Created on 13 Sep 2015 · 20Comments · Source: PostgREST/postgrest

I have a schema capturing events and participants:

CREATE TABLE demo.participant(
  id BIGINT DEFAULT,
  name VARCHAR(255) NOT NULL
  );

CREATE TABLE demo.event(
  id BIGINT DEFAULT,
  title VARCHAR(255) NOT NULL
  );

CREATE TABLE demo.event_participant(
  event_id BIGINT NOT NULL REFERENCES demo.event(id),
  participant_id BIGINT NOT NULL REFERENCES demo.participant(id),
  PRIMARY KEY(event_id,participant_id)
  );

I can expose these tables directly with 3 postgrest views. However, I required that inserting/updating an event and the participants in that event should be atomic.

I think I need a single view that somehow data from event and event_participant, and is insertable/updateable.

Is there any way to do this with postgrest?

enhancement

Source

timbod7

👍1

Most helpful comment

What about - until a good way of utilizing HTTP2 connections can be established - just supporting a simple /transaction endpoint which handles RFC6902 JSON PATCH-esque payloads with a very specific content-type? This way we'd have a good stable baseline for what I feel is an absolutely essential part of a REST API today, and perhaps especially in this project, considering the transactional nature of PostgreSQL.

I'm thinking the format could look like this:

POST /transaction
Content-Type: application/vnd.pgrst.patch+json
[
  {
    "verb": "DELETE",
    "endpoint": "/dogs?alive=is.false"
  },
  {
    "verb": "POST",
    "endpoint": "/dogs",
    "data": "{\"name\": \"Foo\"}"
  }
]

jmagnusson on 29 Jun 2017

👍3

All 20 comments

I'm curious that there hasn't been a response to this. How are people handling many-many relationships with postgrest?

timbod7 on 21 Sep 2015

Hey sorry for the slow response. I've been away on vacation this week and not on the computer much.

There is currently no general way to batch operations in a single transaction. As a workaround you can create a stored procedure to do complicated updates and call it with the rpc interface.

It would be good to invent a nice interface for batch operations. We could take advantage of HTTP/2 multiplexing and share a single transaction per request. Then the client could send several requests in the same connection to execute atomically.

begriffs on 21 Sep 2015

Thanks for the reply. An interface for batch operations would be awesome.

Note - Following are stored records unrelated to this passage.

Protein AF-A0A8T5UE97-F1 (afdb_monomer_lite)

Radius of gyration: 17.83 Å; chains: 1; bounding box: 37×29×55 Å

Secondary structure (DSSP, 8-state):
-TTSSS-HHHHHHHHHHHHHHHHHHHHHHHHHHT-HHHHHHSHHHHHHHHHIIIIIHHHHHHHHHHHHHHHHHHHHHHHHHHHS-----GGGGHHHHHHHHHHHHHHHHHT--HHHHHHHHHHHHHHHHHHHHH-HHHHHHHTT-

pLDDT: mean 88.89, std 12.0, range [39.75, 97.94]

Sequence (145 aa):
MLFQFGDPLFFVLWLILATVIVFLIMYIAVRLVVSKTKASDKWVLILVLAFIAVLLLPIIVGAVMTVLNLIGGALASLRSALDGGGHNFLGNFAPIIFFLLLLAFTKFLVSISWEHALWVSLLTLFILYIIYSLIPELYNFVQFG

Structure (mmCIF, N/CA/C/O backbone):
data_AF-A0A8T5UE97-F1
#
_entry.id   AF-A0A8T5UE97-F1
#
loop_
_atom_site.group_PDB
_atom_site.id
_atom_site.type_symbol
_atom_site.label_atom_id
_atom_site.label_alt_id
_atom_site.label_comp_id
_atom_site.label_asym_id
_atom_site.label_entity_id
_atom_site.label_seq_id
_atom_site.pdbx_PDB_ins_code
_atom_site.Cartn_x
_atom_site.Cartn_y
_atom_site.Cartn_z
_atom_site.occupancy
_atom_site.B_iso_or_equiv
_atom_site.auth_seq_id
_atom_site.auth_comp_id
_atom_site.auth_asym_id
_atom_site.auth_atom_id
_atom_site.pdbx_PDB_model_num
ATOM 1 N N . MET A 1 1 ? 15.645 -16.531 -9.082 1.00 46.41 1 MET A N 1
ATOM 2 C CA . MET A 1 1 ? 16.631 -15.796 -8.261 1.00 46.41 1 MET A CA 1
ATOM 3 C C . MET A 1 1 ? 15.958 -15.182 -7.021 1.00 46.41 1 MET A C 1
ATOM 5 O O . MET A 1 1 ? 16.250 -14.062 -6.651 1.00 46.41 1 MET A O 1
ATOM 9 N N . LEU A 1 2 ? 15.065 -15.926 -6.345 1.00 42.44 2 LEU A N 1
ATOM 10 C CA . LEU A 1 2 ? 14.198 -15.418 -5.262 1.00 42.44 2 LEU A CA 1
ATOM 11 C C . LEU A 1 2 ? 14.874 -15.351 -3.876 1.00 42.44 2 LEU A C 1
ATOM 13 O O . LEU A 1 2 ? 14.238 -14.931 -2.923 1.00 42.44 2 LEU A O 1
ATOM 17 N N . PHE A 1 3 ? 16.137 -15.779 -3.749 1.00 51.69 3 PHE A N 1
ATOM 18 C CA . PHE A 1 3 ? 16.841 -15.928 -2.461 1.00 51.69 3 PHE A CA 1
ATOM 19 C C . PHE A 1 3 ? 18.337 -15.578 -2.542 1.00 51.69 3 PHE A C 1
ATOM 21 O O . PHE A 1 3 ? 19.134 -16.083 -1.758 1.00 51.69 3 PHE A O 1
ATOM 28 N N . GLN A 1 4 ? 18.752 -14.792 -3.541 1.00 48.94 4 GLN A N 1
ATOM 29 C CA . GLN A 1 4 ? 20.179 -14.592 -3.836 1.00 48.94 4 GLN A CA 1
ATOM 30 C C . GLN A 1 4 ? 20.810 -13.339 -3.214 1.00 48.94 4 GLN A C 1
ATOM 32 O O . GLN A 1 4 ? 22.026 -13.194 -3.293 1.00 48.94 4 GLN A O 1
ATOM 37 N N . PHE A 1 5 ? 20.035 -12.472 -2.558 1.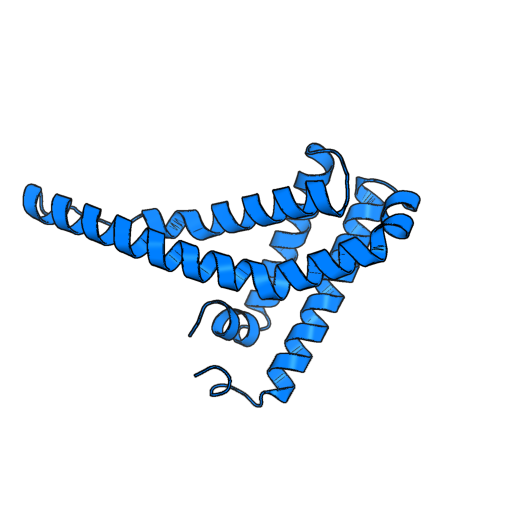00 51.38 5 PHE A N 1
ATOM 38 C CA . PHE A 1 5 ? 20.547 -11.246 -1.945 1.00 51.38 5 PHE A CA 1
ATOM 39 C C . PHE A 1 5 ? 20.044 -11.129 -0.503 1.00 51.38 5 PHE A C 1
ATOM 41 O O . PHE A 1 5 ? 18.864 -10.885 -0.267 1.00 51.38 5 PHE A O 1
ATOM 48 N N . GLY A 1 6 ? 20.950 -11.337 0.455 1.00 58.59 6 GLY A N 1
ATOM 49 C CA . GLY A 1 6 ? 20.649 -11.357 1.888 1.00 58.59 6 GLY A CA 1
ATOM 50 C C . GLY A 1 6 ? 20.182 -12.727 2.382 1.00 58.59 6 GLY A C 1
ATOM 51 O O . GLY A 1 6 ? 19.520 -13.474 1.665 1.00 58.59 6 GLY A O 1
ATOM 52 N N . ASP A 1 7 ? 20.555 -13.071 3.615 1.00 71.88 7 ASP A N 1
ATOM 53 C CA . ASP A 1 7 ? 20.069 -14.277 4.287 1.00 71.88 7 ASP A CA 1
ATOM 54 C C . ASP A 1 7 ? 18.526 -14.278 4.224 1.00 71.88 7 ASP A C 1
ATOM 56 O O . ASP A 1 7 ? 17.917 -13.310 4.699 1.00 71.88 7 ASP A O 1
ATOM 60 N N . PRO A 1 8 ? 17.860 -15.296 3.640 1.00 75.62 8 PRO A N 1
ATOM 61 C CA . PRO A 1 8 ? 16.398 -15.335 3.508 1.00 75.62 8 PRO A CA 1
ATOM 62 C C . PRO A 1 8 ? 15.670 -15.071 4.831 1.00 75.62 8 PRO A C 1
ATOM 64 O O . PRO A 1 8 ? 14.575 -14.507 4.855 1.00 75.62 8 PRO A O 1
ATOM 67 N N . LEU A 1 9 ? 16.321 -15.427 5.939 1.00 80.19 9 LEU A N 1
ATOM 68 C CA . LEU A 1 9 ? 15.894 -15.118 7.293 1.00 80.19 9 LEU A CA 1
ATOM 69 C C . LEU A 1 9 ? 15.716 -13.607 7.531 1.00 80.19 9 LEU A C 1
ATOM 71 O O . LEU A 1 9 ? 14.667 -13.193 8.022 1.00 80.19 9 LEU A O 1
ATOM 75 N N . PHE A 1 10 ? 16.692 -12.771 7.162 1.00 79.12 10 PHE A N 1
ATOM 76 C CA . PHE A 1 10 ? 16.605 -11.317 7.343 1.00 79.12 10 PHE A CA 1
ATOM 77 C C . PHE A 1 10 ? 15.486 -10.710 6.504 1.00 79.12 10 PHE A C 1
ATOM 79 O O . PHE A 1 10 ? 14.767 -9.848 7.001 1.00 79.12 10 PHE A O 1
ATOM 86 N N . PHE A 1 11 ? 15.283 -11.187 5.273 1.00 78.44 11 PHE A N 1
ATOM 87 C CA . PHE A 1 11 ? 14.164 -10.729 4.450 1.00 78.44 11 PHE A CA 1
ATOM 88 C C . PHE A 1 11 ? 12.816 -11.008 5.127 1.00 78.44 11 PHE A C 1
ATOM 90 O O . PHE A 1 11 ? 11.988 -10.107 5.255 1.00 78.44 11 PHE A O 1
ATOM 97 N N . VAL A 1 12 ? 12.608 -12.236 5.614 1.00 86.00 12 VAL A N 1
ATOM 98 C CA . VAL A 1 12 ? 11.372 -12.604 6.320 1.00 86.00 12 VAL A CA 1
ATOM 99 C C . VAL A 1 12 ? 11.187 -11.757 7.583 1.00 86.00 12 VAL A C 1
ATOM 101 O O . VAL A 1 12 ? 10.081 -11.280 7.838 1.00 86.00 12 VAL A O 1
ATOM 104 N N . LEU A 1 13 ? 12.253 -11.513 8.350 1.00 87.69 13 LEU A N 1
ATOM 105 C CA . LEU A 1 13 ? 12.196 -10.659 9.540 1.00 87.69 13 LEU A CA 1
ATOM 106 C C . LEU A 1 13 ? 11.823 -9.211 9.196 1.00 87.69 13 LEU A C 1
ATOM 108 O O . LEU A 1 13 ? 10.941 -8.642 9.842 1.00 87.69 13 LEU A O 1
ATOM 112 N N . TRP A 1 14 ? 12.430 -8.631 8.158 1.00 87.12 14 TRP A N 1
ATOM 113 C CA . TRP A 1 14 ? 12.087 -7.291 7.680 1.00 87.12 14 TRP A CA 1
ATOM 114 C C . TRP A 1 14 ? 10.653 -7.215 7.162 1.00 87.12 14 TRP A C 1
ATOM 116 O O . TRP A 1 14 ? 9.955 -6.241 7.442 1.00 87.12 14 TRP A O 1
ATOM 126 N N . LEU A 1 15 ? 10.184 -8.253 6.466 1.00 90.31 15 LEU A N 1
ATOM 127 C CA . LEU A 1 15 ? 8.819 -8.332 5.957 1.00 90.31 15 LEU A CA 1
ATOM 128 C C . LEU A 1 15 ? 7.799 -8.351 7.099 1.00 90.31 15 LEU A C 1
ATOM 130 O O . LEU A 1 15 ? 6.807 -7.616 7.061 1.00 90.31 15 LEU A O 1
ATOM 134 N N . ILE A 1 16 ? 8.053 -9.166 8.126 1.00 92.69 16 ILE A N 1
ATOM 135 C CA . ILE A 1 16 ? 7.222 -9.224 9.333 1.00 92.69 16 ILE A CA 1
ATOM 136 C C . ILE A 1 16 ? 7.226 -7.860 10.021 1.00 92.69 16 ILE A C 1
ATOM 138 O O . ILE A 1 16 ? 6.156 -7.327 10.316 1.00 92.69 16 ILE A O 1
ATOM 142 N N . LEU A 1 17 ? 8.403 -7.265 10.230 1.00 92.25 17 LEU A N 1
ATOM 143 C CA . LEU A 1 17 ? 8.528 -5.968 10.891 1.00 92.25 17 LEU A CA 1
ATOM 144 C C . LEU A 1 17 ? 7.775 -4.867 10.131 1.00 92.25 17 LEU A C 1
ATOM 146 O O . LEU A 1 17 ? 6.973 -4.153 10.731 1.00 92.25 17 LEU A O 1
ATOM 150 N N . ALA A 1 18 ? 7.972 -4.759 8.816 1.00 92.38 18 ALA A N 1
ATOM 151 C CA . ALA A 1 18 ? 7.270 -3.792 7.977 1.00 92.38 18 ALA A CA 1
ATOM 152 C C . ALA A 1 18 ? 5.753 -4.009 8.014 1.00 92.38 18 ALA A C 1
ATOM 154 O O . ALA A 1 18 ? 5.001 -3.051 8.180 1.00 92.38 18 ALA A O 1
ATOM 155 N N . THR A 1 19 ? 5.299 -5.264 7.946 1.00 95.12 19 THR A N 1
ATOM 156 C CA . THR A 1 19 ? 3.872 -5.604 8.048 1.00 95.12 19 THR A CA 1
ATOM 157 C C . THR A 1 19 ? 3.291 -5.164 9.390 1.00 95.12 19 THR A C 1
ATOM 159 O O . THR A 1 19 ? 2.220 -4.562 9.418 1.00 95.12 19 THR A O 1
ATOM 162 N N . VAL A 1 20 ? 3.996 -5.410 10.498 1.00 96.62 20 VAL A N 1
ATOM 163 C CA . VAL A 1 20 ? 3.565 -4.990 11.840 1.00 96.62 20 VAL A CA 1
ATOM 164 C C . VAL A 1 20 ? 3.503 -3.467 11.944 1.00 96.62 20 VAL A C 1
ATOM 166 O O . VAL A 1 20 ? 2.507 -2.935 12.434 1.00 96.62 20 VAL A O 1
ATOM 169 N N . ILE A 1 21 ? 4.519 -2.752 11.456 1.00 95.56 21 ILE A N 1
ATOM 170 C CA . ILE A 1 21 ? 4.541 -1.282 11.480 1.00 95.56 21 ILE A CA 1
ATOM 171 C C . ILE A 1 21 ? 3.372 -0.721 10.664 1.00 95.56 21 ILE A C 1
ATOM 173 O O . ILE A 1 21 ? 2.605 0.096 11.176 1.00 95.56 21 ILE A O 1
ATOM 177 N N . VAL A 1 22 ? 3.192 -1.188 9.425 1.00 96.56 22 VAL A N 1
ATOM 178 C CA . VAL A 1 22 ? 2.090 -0.749 8.558 1.00 96.56 22 VAL A CA 1
ATOM 179 C C . VAL A 1 22 ? 0.746 -1.079 9.198 1.00 96.56 22 VAL A C 1
ATOM 181 O O . VAL A 1 22 ? -0.125 -0.215 9.245 1.00 96.56 22 VAL A O 1
ATOM 184 N N . PHE A 1 23 ? 0.585 -2.269 9.776 1.00 97.75 23 PHE A N 1
ATOM 185 C CA . PHE A 1 23 ? -0.625 -2.648 10.503 1.00 97.75 23 PHE A CA 1
ATOM 186 C C . PHE A 1 23 ? -0.944 -1.675 11.641 1.00 97.75 23 PHE A C 1
ATOM 188 O O . PHE A 1 23 ? -2.066 -1.171 11.709 1.00 97.75 23 PHE A O 1
ATOM 195 N N . LEU A 1 24 ? 0.023 -1.382 12.515 1.00 97.38 24 LEU A N 1
ATOM 196 C CA . LEU A 1 24 ? -0.179 -0.483 13.654 1.00 97.38 24 LEU A CA 1
ATOM 197 C C . LEU A 1 24 ? -0.575 0.919 13.192 1.00 97.38 24 LEU A C 1
ATOM 199 O O . LEU A 1 24 ? -1.510 1.516 13.728 1.00 97.38 24 LEU A O 1
ATOM 203 N N . ILE A 1 25 ? 0.099 1.420 12.163 1.00 95.75 25 ILE A N 1
ATOM 204 C CA . ILE A 1 25 ? -0.186 2.722 11.572 1.00 95.75 25 ILE A CA 1
ATOM 205 C C . ILE A 1 25 ? -1.582 2.755 10.954 1.00 95.75 25 ILE A C 1
ATOM 207 O O . ILE A 1 25 ? -2.352 3.668 11.248 1.00 95.75 25 ILE A O 1
ATOM 211 N N . MET A 1 26 ? -1.940 1.764 10.138 1.00 96.56 26 MET A N 1
ATOM 212 C CA . MET A 1 26 ? -3.266 1.680 9.529 1.00 96.56 26 MET A CA 1
ATOM 213 C C . MET A 1 26 ? -4.356 1.549 10.589 1.00 96.56 26 MET A C 1
ATOM 215 O O . MET A 1 26 ? -5.402 2.186 10.481 1.00 96.56 26 MET A O 1
ATOM 219 N N . TYR A 1 27 ? -4.112 0.770 11.642 1.00 97.38 27 TYR A N 1
ATOM 220 C CA . TYR A 1 27 ? -5.034 0.623 12.760 1.00 97.38 27 TYR A CA 1
ATOM 221 C C . TYR A 1 27 ? -5.262 1.959 13.477 1.00 97.38 27 TYR A C 1
ATOM 223 O O . TYR A 1 27 ? -6.408 2.348 13.713 1.00 97.38 27 TYR A O 1
ATOM 231 N N . ILE A 1 28 ? -4.188 2.698 13.774 1.00 96.50 28 ILE A N 1
ATOM 232 C CA . ILE A 1 28 ? -4.271 4.041 14.362 1.00 96.50 28 ILE A CA 1
ATOM 233 C C . ILE A 1 28 ? -4.981 5.004 13.403 1.00 96.50 28 ILE A C 1
ATOM 235 O O . ILE A 1 28 ? -5.865 5.741 13.836 1.00 96.50 28 ILE A O 1
ATOM 239 N N . ALA A 1 29 ? -4.666 4.966 12.109 1.00 96.12 29 ALA A N 1
AT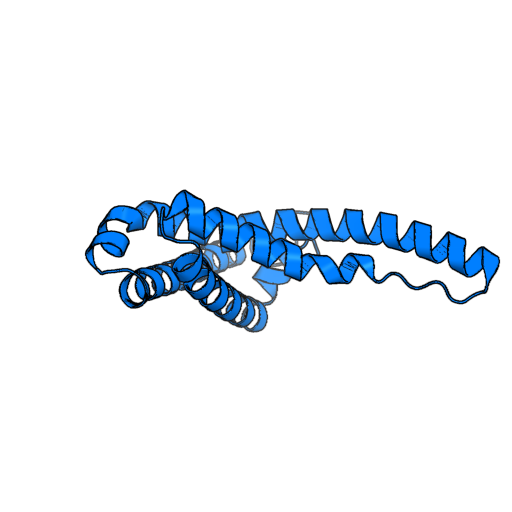OM 240 C CA . ALA A 1 29 ? -5.297 5.811 11.102 1.00 96.12 29 ALA A CA 1
ATOM 241 C C . ALA A 1 29 ? -6.807 5.559 11.035 1.00 96.12 29 ALA A C 1
ATOM 243 O O . ALA A 1 29 ? -7.585 6.498 11.159 1.00 96.12 29 ALA A O 1
ATOM 244 N N . VAL A 1 30 ? -7.247 4.301 10.945 1.00 97.00 30 VAL A N 1
ATOM 245 C CA . VAL A 1 30 ? -8.678 3.949 10.967 1.00 97.00 30 VAL A CA 1
ATOM 246 C C . VAL A 1 30 ? -9.326 4.373 12.288 1.00 97.00 30 VAL A C 1
ATOM 248 O O . VAL A 1 30 ? -10.454 4.867 12.291 1.00 97.00 30 VAL A O 1
ATOM 251 N N . ARG A 1 31 ? -8.619 4.244 13.415 1.00 96.88 31 ARG A N 1
ATOM 252 C CA . ARG A 1 31 ? -9.121 4.654 14.733 1.00 96.88 31 ARG A CA 1
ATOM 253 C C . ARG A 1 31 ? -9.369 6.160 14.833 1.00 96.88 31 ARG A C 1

But apart from the "how can I do this atomically" question, I guess I was wondering if there was a better way to model the data relationship given the capabilities of postgrest now? Given my naive model above, If I want to update an event along with the list of participants associated, I need to:

  - PUT the new event value
  - DELETE the existing values from event_participant
  - POST a csv to bulk insert the new values in event_participant

Perhaps, as you say the RPC approach is the best one.

timbod7 on 21 Sep 2015

The RPC is your best bet at the moment, but we really need a batch interface. I can see that being high priority after the upcoming v0.3 release.

begriffs on 26 Oct 2015

Is this still a priority? When this is implemented, I will be able to use PostgREST in many of my projects.

dcominottim on 7 Oct 2016

Not in the immediate future but there is a possibility of manually implementing this by having a trigger on insert/update in the parent table take the values that are meant for the child table and send them there.

ruslantalpa on 7 Oct 2016

Our web server supports HTTP/2, so we can do this bulk operation stuff at some point but it'll take a significant amount of work and there are a number of more pressing issues to fix before attempting it.

begriffs on 7 Oct 2016

I'm not sure about the relative stupidity of this suggestion, but couldn't you use custom headers (or reuse semantically appropriate standard ones) to track requests that should be wrapped in a single transaction?

X-TRANSACTION-START: f058ebd6-02f7-4d3f-942e-904344e8cde5
...
X-TRANSACTION-ID: f058ebd6-02f7-4d3f-942e-904344e8cde5
...
X-TRANSACTION-COMMIT: f058ebd6-02f7-4d3f-942e-904344e8cde5

ephetic on 9 May 2017

👍1

Your suggestion makes sense. I've seen a related scheme recommended on various places on the web: expose an HTTP resource that represents transactions. Let me outline how it could work, then talk about some problems.

How it could work

The server can expose /transactions which accepts only POST. When you post to it you can include a json object with options like the desired isolation level. It then responds with a transaction id (txid). Using this id you can access another endpoint, /transactions/:txid. DELETE would roll it back, POST (or maybe PUT) would commit it, GET would give statistics about it.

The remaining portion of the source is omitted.